*Task goal*: Here are some records; quote them exactly, leaving out the pictures.

*Data supplied*:
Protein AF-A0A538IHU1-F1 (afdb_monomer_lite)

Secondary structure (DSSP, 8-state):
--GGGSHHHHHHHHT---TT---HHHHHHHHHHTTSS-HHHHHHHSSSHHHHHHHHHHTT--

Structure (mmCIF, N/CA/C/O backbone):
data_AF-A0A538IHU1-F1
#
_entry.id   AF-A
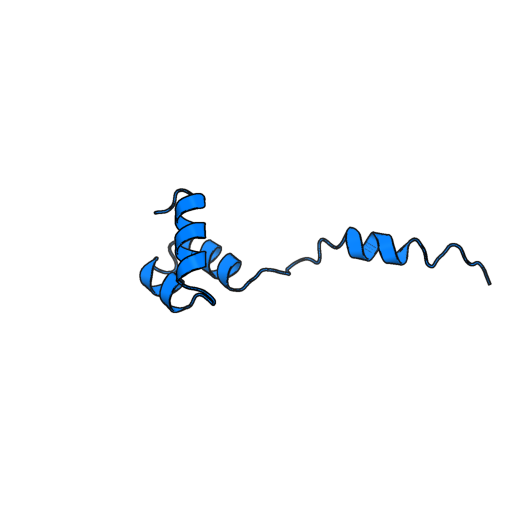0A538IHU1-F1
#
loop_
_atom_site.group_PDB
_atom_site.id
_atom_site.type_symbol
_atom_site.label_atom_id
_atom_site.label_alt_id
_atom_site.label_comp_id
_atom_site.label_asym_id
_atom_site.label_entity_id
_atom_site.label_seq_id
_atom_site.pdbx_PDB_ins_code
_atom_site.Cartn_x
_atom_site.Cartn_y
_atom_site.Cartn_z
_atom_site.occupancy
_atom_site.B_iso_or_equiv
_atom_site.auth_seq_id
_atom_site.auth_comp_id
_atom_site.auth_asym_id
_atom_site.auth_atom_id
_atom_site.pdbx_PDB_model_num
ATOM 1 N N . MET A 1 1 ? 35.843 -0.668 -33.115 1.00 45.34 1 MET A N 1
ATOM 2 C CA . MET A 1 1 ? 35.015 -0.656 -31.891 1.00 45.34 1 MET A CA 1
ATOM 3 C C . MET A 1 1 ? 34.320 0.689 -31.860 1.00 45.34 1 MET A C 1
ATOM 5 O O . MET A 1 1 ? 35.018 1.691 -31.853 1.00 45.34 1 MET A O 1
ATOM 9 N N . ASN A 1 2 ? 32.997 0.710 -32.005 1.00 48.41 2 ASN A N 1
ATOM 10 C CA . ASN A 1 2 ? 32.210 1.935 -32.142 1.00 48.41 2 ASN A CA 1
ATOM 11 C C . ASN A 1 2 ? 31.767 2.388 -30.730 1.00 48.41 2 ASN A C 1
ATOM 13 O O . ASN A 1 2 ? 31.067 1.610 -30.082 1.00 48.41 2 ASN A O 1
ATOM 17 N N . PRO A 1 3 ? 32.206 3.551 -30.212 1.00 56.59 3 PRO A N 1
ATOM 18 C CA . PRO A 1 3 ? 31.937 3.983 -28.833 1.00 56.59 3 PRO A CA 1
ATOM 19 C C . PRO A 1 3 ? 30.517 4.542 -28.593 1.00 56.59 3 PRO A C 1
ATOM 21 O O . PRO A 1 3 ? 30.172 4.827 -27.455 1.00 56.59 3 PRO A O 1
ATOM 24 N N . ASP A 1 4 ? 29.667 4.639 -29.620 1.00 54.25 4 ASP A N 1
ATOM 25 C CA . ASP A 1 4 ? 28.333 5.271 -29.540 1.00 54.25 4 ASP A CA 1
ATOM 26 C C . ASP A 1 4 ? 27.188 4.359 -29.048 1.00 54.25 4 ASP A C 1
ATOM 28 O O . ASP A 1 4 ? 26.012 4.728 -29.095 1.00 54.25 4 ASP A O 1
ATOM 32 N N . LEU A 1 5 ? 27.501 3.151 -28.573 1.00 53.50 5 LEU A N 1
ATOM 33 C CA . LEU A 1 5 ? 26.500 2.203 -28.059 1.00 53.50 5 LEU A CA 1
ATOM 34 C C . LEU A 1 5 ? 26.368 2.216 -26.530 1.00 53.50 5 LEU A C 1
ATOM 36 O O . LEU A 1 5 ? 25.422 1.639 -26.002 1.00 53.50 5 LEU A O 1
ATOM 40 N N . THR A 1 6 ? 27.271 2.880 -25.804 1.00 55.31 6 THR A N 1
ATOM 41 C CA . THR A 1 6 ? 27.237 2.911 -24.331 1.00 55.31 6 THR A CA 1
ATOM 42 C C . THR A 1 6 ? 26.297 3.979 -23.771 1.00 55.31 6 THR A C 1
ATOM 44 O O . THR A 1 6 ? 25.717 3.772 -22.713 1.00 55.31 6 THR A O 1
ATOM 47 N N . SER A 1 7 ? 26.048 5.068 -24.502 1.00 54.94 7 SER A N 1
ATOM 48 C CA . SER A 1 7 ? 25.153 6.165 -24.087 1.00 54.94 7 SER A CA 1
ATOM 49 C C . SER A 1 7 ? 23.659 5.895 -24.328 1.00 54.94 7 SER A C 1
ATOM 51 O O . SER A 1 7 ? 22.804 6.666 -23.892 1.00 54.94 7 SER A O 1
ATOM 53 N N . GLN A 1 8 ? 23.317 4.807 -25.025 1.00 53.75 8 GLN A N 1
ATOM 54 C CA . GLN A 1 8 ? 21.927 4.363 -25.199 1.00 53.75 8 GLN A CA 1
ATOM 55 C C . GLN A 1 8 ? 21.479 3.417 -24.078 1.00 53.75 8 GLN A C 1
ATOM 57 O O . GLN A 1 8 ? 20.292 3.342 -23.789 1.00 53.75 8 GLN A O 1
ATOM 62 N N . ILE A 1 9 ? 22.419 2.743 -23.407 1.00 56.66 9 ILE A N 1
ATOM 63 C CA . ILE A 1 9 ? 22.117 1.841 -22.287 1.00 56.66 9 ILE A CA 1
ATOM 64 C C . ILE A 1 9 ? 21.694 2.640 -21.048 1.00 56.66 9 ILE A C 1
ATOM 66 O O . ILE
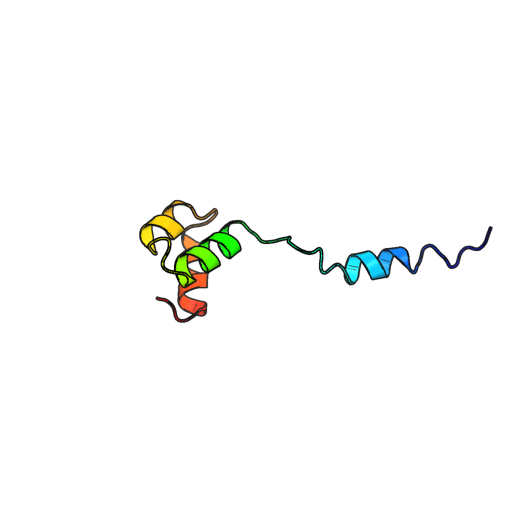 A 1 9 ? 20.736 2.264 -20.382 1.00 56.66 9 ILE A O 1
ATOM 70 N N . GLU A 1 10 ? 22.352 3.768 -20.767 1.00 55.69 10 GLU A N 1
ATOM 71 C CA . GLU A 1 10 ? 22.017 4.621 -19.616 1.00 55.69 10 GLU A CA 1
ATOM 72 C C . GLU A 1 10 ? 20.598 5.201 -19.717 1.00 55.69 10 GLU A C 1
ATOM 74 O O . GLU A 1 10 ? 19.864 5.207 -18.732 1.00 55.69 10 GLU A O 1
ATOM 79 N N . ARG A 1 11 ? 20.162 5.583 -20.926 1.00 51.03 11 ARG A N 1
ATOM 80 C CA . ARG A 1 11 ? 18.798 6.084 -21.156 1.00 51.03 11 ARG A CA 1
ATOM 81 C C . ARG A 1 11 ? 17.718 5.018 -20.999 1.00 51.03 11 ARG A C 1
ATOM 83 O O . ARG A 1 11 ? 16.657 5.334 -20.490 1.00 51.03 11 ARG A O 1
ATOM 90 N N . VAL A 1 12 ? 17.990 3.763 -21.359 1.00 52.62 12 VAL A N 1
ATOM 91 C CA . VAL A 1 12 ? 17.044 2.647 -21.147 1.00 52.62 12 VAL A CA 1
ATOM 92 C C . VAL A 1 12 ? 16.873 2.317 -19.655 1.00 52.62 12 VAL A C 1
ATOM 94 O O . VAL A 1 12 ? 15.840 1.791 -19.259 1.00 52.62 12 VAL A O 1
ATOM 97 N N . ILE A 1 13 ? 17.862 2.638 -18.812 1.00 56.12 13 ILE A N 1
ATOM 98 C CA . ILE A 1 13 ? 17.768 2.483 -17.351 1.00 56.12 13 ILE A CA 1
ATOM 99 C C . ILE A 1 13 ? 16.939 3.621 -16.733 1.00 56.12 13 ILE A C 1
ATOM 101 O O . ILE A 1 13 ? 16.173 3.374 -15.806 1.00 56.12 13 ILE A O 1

*Answer section*:
Protein AF-A0A538IHU1-F1 (afdb_monomer_lite)

Secondary structure (DSSP, 8-state):
--GGGSHHHHHHHHT---TT---HHHHHHHHHHTTSS-HHHHHHHSSSHHHHHHHHHHTT--

Structure (mmCIF, N/CA/C/O backbone):
data_AF-A0A538IHU1-F1
#
_entry.id   AF-A
0A538IHU1-F1
#
loop_
_atom_site.group_PDB
_atom_site.id
_atom_site.type_symbol
_atom_site.label_atom_id
_atom_site.label_alt_id
_atom_site.label_comp_id
_atom_site.label_asym_id
_atom_site.label_entity_id
_atom_site.label_seq_id
_atom_site.pdbx_PDB_ins_code
_atom_site.Cartn_x
_atom_site.Cartn_y
_atom_site.Cartn_z
_atom_site.occupancy
_atom_site.B_iso_or_equiv
_atom_site.auth_seq_id
_atom_site.auth_comp_id
_atom_site.auth_asym_id
_atom_site.auth_atom_id
_atom_site.pdbx_PDB_model_num
ATOM 1 N N . MET A 1 1 ? 35.843 -0.668 -33.115 1.00 45.34 1 MET A N 1
ATOM 2 C CA . MET A 1 1 ? 35.015 -0.656 -31.891 1.00 45.34 1 MET A CA 1
ATOM 3 C C . MET A 1 1 ? 34.320 0.689 -31.860 1.00 45.34 1 MET A C 1
ATOM 5 O O . MET A 1 1 ? 35.018 1.691 -31.853 1.00 45.34 1 MET A O 1
ATOM 9 N N . ASN A 1 2 ? 32.997 0.710 -32.005 1.00 48.41 2 ASN A N 1
ATOM 10 C CA . ASN A 1 2 ? 32.210 1.935 -32.142 1.00 48.41 2 ASN A CA 1
ATOM 11 C C . ASN A 1 2 ? 31.767 2.388 -30.730 1.00 48.41 2 ASN A C 1
ATOM 13 O O . ASN A 1 2 ? 31.067 1.610 -30.082 1.00 48.41 2 ASN A O 1
ATOM 17 N N . PRO A 1 3 ? 32.206 3.551 -30.212 1.00 56.59 3 PRO A N 1
ATOM 18 C CA . PRO A 1 3 ? 31.937 3.983 -28.833 1.00 56.59 3 PRO A CA 1
ATOM 19 C C . PRO A 1 3 ? 30.517 4.542 -28.593 1.00 56.59 3 PRO A C 1
ATOM 21 O O . PRO A 1 3 ? 30.172 4.827 -27.455 1.00 56.59 3 PRO A O 1
ATOM 24 N N . ASP A 1 4 ? 29.667 4.639 -29.620 1.00 54.25 4 ASP A N 1
ATOM 25 C CA . ASP A 1 4 ? 28.333 5.271 -29.540 1.00 54.25 4 ASP A CA 1
ATOM 26 C C . ASP A 1 4 ? 27.188 4.359 -29.048 1.00 54.25 4 ASP A C 1
ATOM 28 O O . ASP A 1 4 ? 26.012 4.728 -29.095 1.00 54.25 4 ASP A O 1
ATOM 32 N N . LEU A 1 5 ? 27.501 3.151 -28.573 1.00 53.50 5 LEU A N 1
ATOM 33 C CA . LEU A 1 5 ? 26.500 2.203 -28.059 1.00 53.50 5 LEU A CA 1
ATOM 34 C C . LEU A 1 5 ? 26.368 2.216 -26.530 1.00 53.50 5 LEU A C 1
ATOM 36 O O . LEU A 1 5 ? 25.422 1.639 -26.002 1.00 53.50 5 LEU A O 1
ATOM 40 N N . THR A 1 6 ? 27.271 2.880 -25.804 1.00 55.31 6 THR A N 1
ATOM 41 C CA . THR A 1 6 ? 27.237 2.911 -24.331 1.00 55.31 6 THR A CA 1
ATOM 42 C C . THR A 1 6 ? 26.297 3.979 -23.771 1.00 55.31 6 THR A C 1
ATOM 44 O O . THR A 1 6 ? 25.717 3.772 -22.713 1.00 55.31 6 THR A O 1
ATOM 47 N N . SER A 1 7 ? 26.048 5.068 -24.502 1.00 54.94 7 SER A N 1
ATOM 48 C CA . SER A 1 7 ? 25.153 6.165 -24.087 1.00 54.94 7 SER A CA 1
ATOM 49 C C . SER A 1 7 ? 23.659 5.895 -24.328 1.00 54.94 7 SER A C 1
ATOM 51 O O . SER A 1 7 ? 22.804 6.666 -23.892 1.00 54.94 7 SER A O 1
ATOM 53 N N . GLN A 1 8 ? 23.317 4.807 -25.025 1.00 53.75 8 GLN A N 1
ATOM 54 C CA . GLN A 1 8 ? 21.927 4.363 -25.199 1.00 53.75 8 GLN A CA 1
ATOM 55 C C . GLN A 1 8 ? 21.479 3.417 -24.078 1.00 53.75 8 GLN A C 1
ATOM 57 O O . GLN A 1 8 ? 20.292 3.342 -23.789 1.00 53.75 8 GLN A O 1
ATOM 62 N N . ILE A 1 9 ? 22.419 2.743 -23.407 1.00 56.66 9 ILE A N 1
ATOM 63 C CA . ILE A 1 9 ? 22.117 1.841 -22.287 1.00 56.66 9 ILE A CA 1
ATOM 64 C C . ILE A 1 9 ? 21.694 2.640 -21.048 1.00 56.66 9 ILE A C 1
ATOM 66 O O . ILE
 A 1 9 ? 20.736 2.264 -20.382 1.00 56.66 9 ILE A O 1
ATOM 70 N N . GLU A 1 10 ? 22.352 3.768 -20.767 1.00 55.69 10 GLU A N 1
ATOM 71 C CA . GLU A 1 10 ? 22.017 4.621 -19.616 1.00 55.69 10 GLU A CA 1
ATOM 72 C C . GLU A 1 10 ? 20.598 5.201 -19.717 1.00 55.69 10 GLU A C 1
ATOM 74 O O . GLU A 1 10 ? 19.864 5.207 -18.732 1.00 55.69 10 GLU A O 1
ATOM 79 N N . ARG A 1 11 ? 20.162 5.583 -20.926 1.00 51.03 11 ARG A N 1
ATOM 80 C CA . ARG A 1 11 ? 18.798 6.084 -21.156 1.00 51.03 11 ARG A CA 1
ATOM 81 C C . ARG A 1 11 ? 17.718 5.018 -20.999 1.00 51.03 11 ARG A C 1
ATOM 83 O O . ARG A 1 11 ? 16.657 5.334 -20.490 1.00 51.03 11 ARG A O 1
ATOM 90 N N . VAL A 1 12 ? 17.990 3.763 -21.359 1.00 52.62 12 VAL A N 1
ATOM 91 C CA . VAL A 1 12 ? 17.044 2.647 -21.147 1.00 52.62 12 VAL A CA 1
ATOM 92 C C . VAL A 1 12 ? 16.873 2.317 -19.655 1.00 52.62 12 VAL A C 1
ATOM 94 O O . VAL A 1 12 ? 15.840 1.791 -19.259 1.00 52.62 12 VAL A O 1
ATOM 97 N N . ILE A 1 13 ? 17.862 2.638 -18.812 1.00 56.12 13 ILE A N 1
ATOM 98 C CA . ILE A 1 13 ? 17.768 2.483 -17.351 1.00 56.12 13 ILE A CA 1
ATOM 99 C C . ILE A 1 13 ? 16.939 3.621 -16.733 1.00 56.12 13 ILE A C 1
ATOM 101 O O . ILE A 1 13 ? 16.173 3.374 -15.806 1.00 56.12 13 ILE A O 1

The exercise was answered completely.